* WHAT TO PRODUCE
Using the material below, print the line that contains "ATOM 151 N N", the line that contains "ATOM 209 N N", and every line in between, exactly and nothing else.
-------- RECORDS PROVIDED --------
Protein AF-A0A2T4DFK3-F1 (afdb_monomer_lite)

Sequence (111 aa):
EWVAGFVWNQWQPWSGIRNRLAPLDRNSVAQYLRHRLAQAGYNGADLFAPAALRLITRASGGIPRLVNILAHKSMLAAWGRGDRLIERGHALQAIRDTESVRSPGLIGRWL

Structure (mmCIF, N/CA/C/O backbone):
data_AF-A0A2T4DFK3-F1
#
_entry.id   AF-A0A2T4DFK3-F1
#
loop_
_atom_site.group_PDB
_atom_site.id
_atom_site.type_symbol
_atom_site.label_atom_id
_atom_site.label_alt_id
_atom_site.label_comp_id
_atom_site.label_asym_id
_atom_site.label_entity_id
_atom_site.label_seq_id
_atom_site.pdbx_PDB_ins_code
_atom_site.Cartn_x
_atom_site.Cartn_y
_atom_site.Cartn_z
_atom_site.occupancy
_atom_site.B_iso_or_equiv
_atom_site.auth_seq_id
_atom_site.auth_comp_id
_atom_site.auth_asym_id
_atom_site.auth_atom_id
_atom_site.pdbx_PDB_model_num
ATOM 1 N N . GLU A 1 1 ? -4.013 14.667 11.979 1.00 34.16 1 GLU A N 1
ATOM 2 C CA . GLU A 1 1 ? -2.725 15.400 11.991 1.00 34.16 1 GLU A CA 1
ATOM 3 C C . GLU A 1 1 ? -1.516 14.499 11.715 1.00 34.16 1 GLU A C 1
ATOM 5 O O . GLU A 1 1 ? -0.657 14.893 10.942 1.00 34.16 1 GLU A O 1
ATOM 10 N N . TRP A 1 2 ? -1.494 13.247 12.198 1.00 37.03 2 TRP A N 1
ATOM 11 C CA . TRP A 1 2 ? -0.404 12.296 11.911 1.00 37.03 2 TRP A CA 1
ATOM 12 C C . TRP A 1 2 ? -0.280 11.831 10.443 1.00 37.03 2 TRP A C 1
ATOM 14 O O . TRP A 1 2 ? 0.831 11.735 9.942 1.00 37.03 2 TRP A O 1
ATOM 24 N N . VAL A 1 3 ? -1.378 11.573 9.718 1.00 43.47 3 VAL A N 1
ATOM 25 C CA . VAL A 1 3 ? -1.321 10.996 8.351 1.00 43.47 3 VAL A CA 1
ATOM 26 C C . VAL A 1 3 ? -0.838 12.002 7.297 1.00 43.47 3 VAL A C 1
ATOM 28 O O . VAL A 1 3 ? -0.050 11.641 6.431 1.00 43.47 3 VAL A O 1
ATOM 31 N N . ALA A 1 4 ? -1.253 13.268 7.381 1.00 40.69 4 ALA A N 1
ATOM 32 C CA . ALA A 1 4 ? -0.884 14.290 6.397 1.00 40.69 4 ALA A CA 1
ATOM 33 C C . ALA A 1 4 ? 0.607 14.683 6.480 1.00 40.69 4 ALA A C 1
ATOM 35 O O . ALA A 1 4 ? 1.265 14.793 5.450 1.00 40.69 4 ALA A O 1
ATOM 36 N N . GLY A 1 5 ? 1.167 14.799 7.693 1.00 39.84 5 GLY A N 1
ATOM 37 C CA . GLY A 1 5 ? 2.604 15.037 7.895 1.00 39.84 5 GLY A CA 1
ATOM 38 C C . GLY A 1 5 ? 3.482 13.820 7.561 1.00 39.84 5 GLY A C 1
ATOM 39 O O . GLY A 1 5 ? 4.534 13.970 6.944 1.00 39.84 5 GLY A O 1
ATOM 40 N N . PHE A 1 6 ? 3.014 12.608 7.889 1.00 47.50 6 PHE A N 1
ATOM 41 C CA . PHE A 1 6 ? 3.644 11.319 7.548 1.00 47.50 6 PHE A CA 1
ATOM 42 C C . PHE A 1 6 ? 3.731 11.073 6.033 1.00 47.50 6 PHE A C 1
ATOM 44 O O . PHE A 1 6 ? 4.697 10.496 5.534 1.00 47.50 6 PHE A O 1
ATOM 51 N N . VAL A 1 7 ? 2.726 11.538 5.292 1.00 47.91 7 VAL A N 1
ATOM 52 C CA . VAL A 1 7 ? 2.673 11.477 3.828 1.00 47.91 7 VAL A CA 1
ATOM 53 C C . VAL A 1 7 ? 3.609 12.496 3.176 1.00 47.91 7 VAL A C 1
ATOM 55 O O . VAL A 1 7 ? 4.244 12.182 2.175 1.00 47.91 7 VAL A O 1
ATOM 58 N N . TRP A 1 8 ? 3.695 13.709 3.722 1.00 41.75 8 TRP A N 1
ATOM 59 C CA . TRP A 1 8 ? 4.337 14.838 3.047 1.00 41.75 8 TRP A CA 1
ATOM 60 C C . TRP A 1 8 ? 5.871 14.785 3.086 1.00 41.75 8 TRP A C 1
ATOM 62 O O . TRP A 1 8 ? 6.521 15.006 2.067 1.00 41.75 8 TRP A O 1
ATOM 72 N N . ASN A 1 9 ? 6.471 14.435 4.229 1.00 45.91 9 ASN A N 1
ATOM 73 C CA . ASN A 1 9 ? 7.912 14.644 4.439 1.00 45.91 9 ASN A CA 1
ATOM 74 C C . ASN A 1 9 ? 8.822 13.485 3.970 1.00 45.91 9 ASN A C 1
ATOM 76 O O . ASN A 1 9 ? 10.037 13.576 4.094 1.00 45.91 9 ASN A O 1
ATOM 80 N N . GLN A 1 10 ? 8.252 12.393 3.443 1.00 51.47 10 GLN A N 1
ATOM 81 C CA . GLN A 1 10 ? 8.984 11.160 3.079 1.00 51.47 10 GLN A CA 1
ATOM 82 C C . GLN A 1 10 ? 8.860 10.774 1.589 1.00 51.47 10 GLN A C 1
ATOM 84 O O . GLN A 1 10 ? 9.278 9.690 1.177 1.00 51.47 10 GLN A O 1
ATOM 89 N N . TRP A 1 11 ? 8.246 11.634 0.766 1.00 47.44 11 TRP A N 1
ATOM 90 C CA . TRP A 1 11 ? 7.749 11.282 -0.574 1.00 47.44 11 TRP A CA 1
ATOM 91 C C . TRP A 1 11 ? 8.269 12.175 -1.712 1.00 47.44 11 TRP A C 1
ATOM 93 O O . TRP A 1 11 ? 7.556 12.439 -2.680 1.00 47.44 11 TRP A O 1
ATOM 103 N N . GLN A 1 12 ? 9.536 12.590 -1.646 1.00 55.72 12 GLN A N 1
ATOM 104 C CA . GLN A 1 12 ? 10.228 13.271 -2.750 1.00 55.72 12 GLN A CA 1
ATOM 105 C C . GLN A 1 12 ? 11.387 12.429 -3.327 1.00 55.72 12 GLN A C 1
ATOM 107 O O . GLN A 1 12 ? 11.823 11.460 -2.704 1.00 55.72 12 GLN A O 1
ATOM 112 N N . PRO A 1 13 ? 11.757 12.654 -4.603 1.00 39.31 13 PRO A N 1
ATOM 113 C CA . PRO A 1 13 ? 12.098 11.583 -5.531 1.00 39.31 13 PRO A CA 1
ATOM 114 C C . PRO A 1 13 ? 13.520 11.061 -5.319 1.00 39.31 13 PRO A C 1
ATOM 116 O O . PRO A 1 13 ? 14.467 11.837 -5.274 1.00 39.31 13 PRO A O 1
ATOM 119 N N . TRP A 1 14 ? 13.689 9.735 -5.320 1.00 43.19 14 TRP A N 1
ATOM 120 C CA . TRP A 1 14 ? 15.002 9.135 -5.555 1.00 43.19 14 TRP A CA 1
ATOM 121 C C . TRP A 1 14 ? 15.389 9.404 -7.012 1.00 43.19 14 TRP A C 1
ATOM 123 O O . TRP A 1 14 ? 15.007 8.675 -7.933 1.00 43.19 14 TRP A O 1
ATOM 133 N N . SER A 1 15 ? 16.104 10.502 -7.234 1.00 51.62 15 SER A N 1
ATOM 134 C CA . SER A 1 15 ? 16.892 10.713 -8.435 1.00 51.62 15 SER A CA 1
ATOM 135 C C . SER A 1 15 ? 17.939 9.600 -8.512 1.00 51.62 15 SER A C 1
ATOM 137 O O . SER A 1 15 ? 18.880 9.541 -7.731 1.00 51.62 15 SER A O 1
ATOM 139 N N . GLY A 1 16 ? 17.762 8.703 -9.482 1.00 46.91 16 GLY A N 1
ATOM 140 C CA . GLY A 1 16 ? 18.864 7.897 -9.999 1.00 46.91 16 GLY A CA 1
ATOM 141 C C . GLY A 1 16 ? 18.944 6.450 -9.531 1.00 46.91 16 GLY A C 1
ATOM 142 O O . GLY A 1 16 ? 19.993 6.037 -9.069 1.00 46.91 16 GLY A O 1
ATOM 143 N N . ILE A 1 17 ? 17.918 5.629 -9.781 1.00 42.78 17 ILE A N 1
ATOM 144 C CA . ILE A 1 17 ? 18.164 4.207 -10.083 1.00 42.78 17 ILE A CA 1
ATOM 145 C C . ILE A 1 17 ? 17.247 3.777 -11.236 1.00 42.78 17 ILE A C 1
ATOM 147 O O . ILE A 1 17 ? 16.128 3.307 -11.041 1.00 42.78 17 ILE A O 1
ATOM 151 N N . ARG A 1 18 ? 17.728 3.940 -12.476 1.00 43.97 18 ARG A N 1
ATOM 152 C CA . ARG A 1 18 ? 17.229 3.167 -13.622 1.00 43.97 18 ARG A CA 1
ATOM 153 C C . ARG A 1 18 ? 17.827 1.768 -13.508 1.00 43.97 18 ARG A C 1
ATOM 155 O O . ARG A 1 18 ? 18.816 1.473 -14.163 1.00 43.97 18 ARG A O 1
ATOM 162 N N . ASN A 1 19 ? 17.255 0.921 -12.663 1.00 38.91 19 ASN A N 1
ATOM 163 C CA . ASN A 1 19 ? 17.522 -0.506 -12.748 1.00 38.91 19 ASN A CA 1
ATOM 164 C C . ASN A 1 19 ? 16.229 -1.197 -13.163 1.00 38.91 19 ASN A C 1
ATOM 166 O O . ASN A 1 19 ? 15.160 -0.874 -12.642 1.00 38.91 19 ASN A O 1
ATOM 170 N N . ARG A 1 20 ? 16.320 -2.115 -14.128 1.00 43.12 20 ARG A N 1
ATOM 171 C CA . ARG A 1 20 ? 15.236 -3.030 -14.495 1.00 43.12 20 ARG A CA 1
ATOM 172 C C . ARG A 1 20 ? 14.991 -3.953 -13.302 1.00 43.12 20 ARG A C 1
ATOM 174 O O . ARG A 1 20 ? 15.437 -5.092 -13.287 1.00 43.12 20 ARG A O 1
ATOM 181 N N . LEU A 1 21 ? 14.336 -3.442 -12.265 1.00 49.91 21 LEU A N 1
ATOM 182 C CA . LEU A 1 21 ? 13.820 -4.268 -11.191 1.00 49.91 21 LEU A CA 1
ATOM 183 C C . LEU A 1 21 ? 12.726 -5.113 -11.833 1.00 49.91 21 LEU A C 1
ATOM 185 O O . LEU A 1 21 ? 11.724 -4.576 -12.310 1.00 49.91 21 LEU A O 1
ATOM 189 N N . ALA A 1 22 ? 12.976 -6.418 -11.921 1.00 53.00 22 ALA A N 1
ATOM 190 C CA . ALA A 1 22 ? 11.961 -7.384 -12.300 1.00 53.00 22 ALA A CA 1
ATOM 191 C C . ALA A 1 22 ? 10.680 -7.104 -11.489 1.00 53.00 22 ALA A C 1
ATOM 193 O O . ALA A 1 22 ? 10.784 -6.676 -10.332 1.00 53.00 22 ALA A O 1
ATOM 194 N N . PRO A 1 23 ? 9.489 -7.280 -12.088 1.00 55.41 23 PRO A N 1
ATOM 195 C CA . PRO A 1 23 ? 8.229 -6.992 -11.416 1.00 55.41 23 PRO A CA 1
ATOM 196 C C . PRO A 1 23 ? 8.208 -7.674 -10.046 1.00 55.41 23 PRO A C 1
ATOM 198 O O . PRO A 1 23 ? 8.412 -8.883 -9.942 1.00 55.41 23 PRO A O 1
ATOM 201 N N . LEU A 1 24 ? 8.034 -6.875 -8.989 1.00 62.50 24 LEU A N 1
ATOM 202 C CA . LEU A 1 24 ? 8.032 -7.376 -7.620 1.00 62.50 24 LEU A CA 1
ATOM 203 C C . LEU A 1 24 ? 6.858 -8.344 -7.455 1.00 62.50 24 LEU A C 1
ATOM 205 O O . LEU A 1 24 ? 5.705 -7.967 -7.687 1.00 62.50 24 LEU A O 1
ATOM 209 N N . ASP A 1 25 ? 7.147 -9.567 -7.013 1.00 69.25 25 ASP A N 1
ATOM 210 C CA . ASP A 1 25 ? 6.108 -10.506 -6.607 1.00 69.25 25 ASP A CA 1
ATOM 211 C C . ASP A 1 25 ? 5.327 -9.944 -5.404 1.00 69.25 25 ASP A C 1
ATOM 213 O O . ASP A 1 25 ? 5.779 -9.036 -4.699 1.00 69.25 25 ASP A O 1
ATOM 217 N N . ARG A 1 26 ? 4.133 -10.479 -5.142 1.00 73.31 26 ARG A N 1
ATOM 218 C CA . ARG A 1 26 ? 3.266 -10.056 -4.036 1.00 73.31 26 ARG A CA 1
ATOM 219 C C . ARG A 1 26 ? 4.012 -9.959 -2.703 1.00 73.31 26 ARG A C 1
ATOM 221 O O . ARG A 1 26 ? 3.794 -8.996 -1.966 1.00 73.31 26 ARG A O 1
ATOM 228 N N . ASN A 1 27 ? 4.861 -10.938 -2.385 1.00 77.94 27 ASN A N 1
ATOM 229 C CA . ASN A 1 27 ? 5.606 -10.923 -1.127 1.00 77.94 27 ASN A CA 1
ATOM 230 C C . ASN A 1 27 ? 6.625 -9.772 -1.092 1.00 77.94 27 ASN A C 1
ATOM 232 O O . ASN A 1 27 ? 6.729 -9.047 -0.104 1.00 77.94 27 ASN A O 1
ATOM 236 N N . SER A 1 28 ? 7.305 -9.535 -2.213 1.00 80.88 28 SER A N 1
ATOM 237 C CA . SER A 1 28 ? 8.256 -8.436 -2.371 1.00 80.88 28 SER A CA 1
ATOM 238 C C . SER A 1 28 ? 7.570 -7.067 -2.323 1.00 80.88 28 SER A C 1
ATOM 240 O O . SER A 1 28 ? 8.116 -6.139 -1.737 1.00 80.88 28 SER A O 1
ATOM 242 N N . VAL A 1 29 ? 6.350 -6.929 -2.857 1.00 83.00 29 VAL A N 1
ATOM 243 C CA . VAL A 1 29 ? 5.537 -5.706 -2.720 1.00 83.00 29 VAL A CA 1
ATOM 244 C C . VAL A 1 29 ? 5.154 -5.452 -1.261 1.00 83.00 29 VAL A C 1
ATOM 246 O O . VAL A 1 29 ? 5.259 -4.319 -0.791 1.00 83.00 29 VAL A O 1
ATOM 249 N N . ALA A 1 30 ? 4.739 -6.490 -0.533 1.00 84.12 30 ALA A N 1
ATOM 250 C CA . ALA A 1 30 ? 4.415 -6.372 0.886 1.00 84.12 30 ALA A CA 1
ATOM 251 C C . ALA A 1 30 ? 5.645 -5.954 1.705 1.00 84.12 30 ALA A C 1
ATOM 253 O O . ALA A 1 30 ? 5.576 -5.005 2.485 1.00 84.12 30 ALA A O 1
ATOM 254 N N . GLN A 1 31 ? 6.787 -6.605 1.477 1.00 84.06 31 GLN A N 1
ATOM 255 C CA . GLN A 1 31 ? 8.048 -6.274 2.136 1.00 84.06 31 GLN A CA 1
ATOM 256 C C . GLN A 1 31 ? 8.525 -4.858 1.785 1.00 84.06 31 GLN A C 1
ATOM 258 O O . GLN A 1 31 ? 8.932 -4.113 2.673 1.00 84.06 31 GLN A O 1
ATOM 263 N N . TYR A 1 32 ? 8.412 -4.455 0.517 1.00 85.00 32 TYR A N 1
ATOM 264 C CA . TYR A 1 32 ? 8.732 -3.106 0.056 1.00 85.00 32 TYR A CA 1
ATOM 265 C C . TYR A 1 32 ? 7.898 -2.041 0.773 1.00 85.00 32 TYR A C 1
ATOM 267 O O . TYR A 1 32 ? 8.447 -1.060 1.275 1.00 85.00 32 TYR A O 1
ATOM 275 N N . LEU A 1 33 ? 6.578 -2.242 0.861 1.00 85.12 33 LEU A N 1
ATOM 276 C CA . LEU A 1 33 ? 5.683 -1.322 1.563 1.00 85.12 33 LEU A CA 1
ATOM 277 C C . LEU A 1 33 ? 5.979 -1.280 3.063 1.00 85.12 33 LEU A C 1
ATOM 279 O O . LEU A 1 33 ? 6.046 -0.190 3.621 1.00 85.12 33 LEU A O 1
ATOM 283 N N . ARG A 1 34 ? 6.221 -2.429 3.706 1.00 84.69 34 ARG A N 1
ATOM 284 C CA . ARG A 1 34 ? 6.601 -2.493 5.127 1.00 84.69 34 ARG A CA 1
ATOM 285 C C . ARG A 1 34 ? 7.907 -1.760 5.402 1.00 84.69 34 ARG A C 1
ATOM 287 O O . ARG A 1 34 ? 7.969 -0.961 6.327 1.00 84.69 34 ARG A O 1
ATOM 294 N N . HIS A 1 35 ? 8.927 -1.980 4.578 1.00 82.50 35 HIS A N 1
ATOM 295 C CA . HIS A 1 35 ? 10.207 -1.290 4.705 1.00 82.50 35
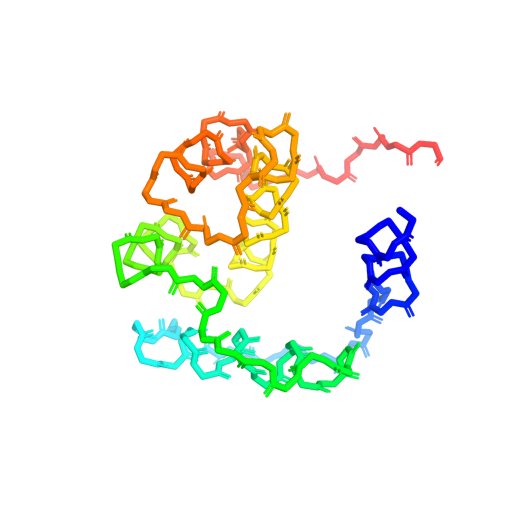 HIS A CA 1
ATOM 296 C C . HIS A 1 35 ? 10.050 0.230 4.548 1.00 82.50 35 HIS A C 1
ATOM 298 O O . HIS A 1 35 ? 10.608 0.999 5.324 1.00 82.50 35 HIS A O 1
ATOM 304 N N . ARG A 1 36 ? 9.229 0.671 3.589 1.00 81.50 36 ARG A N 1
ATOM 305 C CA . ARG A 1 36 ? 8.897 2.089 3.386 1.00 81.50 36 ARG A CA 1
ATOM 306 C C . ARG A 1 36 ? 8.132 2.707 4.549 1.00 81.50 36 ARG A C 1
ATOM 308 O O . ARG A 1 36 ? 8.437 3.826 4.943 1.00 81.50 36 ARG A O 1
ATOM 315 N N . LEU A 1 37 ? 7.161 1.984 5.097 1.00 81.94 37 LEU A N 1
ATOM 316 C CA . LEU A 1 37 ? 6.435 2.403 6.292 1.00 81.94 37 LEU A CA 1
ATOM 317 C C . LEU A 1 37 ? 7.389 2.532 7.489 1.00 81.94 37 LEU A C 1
--------
* WRITTEN RESPONSE
ATOM 151 N N . ARG A 1 18 ? 17.728 3.940 -12.476 1.00 43.97 18 ARG A N 1
ATOM 152 C CA . ARG A 1 18 ? 17.229 3.167 -13.622 1.00 43.97 18 ARG A CA 1
ATOM 153 C C . ARG A 1 18 ? 17.827 1.768 -13.508 1.00 43.97 18 ARG A C 1
ATOM 155 O O . ARG A 1 18 ? 18.816 1.473 -14.163 1.00 43.97 18 ARG A O 1
ATOM 162 N N . ASN A 1 19 ? 17.255 0.921 -12.663 1.00 38.91 19 ASN A N 1
ATOM 163 C CA . ASN A 1 19 ? 17.522 -0.506 -12.748 1.00 38.91 19 ASN A CA 1
ATOM 164 C C . ASN A 1 19 ? 16.229 -1.197 -13.163 1.00 38.91 19 ASN A C 1
ATOM 166 O O . ASN A 1 19 ? 15.160 -0.874 -12.642 1.00 38.91 19 ASN A O 1
ATOM 170 N N . ARG A 1 20 ? 16.320 -2.115 -14.128 1.00 43.12 20 ARG A N 1
ATOM 171 C CA . ARG A 1 20 ? 15.236 -3.030 -14.495 1.00 43.12 20 ARG A CA 1
ATOM 172 C C . ARG A 1 20 ? 14.991 -3.953 -13.302 1.00 43.12 20 ARG A C 1
ATOM 174 O O . ARG A 1 20 ? 15.437 -5.092 -13.287 1.00 43.12 20 ARG A O 1
ATOM 181 N N . LEU A 1 21 ? 14.336 -3.442 -12.265 1.00 49.91 21 LEU A N 1
ATOM 182 C CA . LEU A 1 21 ? 13.820 -4.268 -11.191 1.00 49.91 21 LEU A CA 1
ATOM 183 C C . LEU A 1 21 ? 12.726 -5.113 -11.833 1.00 49.91 21 LEU A C 1
ATOM 185 O O . LEU A 1 21 ? 11.724 -4.576 -12.310 1.00 49.91 21 LEU A O 1
ATOM 189 N N . ALA A 1 22 ? 12.976 -6.418 -11.921 1.00 53.00 22 ALA A N 1
ATOM 190 C CA . ALA A 1 22 ? 11.961 -7.384 -12.300 1.00 53.00 22 ALA A CA 1
ATOM 191 C C . ALA A 1 22 ? 10.680 -7.104 -11.489 1.00 53.00 22 ALA A C 1
ATOM 193 O O . ALA A 1 22 ? 10.784 -6.676 -10.332 1.00 53.00 22 ALA A O 1
ATOM 194 N N . PRO A 1 23 ? 9.489 -7.280 -12.088 1.00 55.41 23 PRO A N 1
ATOM 195 C CA . PRO A 1 23 ? 8.229 -6.992 -11.416 1.00 55.41 23 PRO A CA 1
ATOM 196 C C . PRO A 1 23 ? 8.208 -7.674 -10.046 1.00 55.41 23 PRO A C 1
ATOM 198 O O . PRO A 1 23 ? 8.412 -8.883 -9.942 1.00 55.41 23 PRO A O 1
ATOM 201 N N . LEU A 1 24 ? 8.034 -6.875 -8.989 1.00 62.50 24 LEU A N 1
ATOM 202 C CA . LEU A 1 24 ? 8.032 -7.376 -7.620 1.00 62.50 24 LEU A CA 1
ATOM 203 C C . LEU A 1 24 ? 6.858 -8.344 -7.455 1.00 62.50 24 LEU A C 1
ATOM 205 O O . LEU A 1 24 ? 5.705 -7.967 -7.687 1.00 62.50 24 LEU A O 1
ATOM 209 N N . ASP A 1 25 ? 7.147 -9.567 -7.013 1.00 69.25 25 ASP A N 1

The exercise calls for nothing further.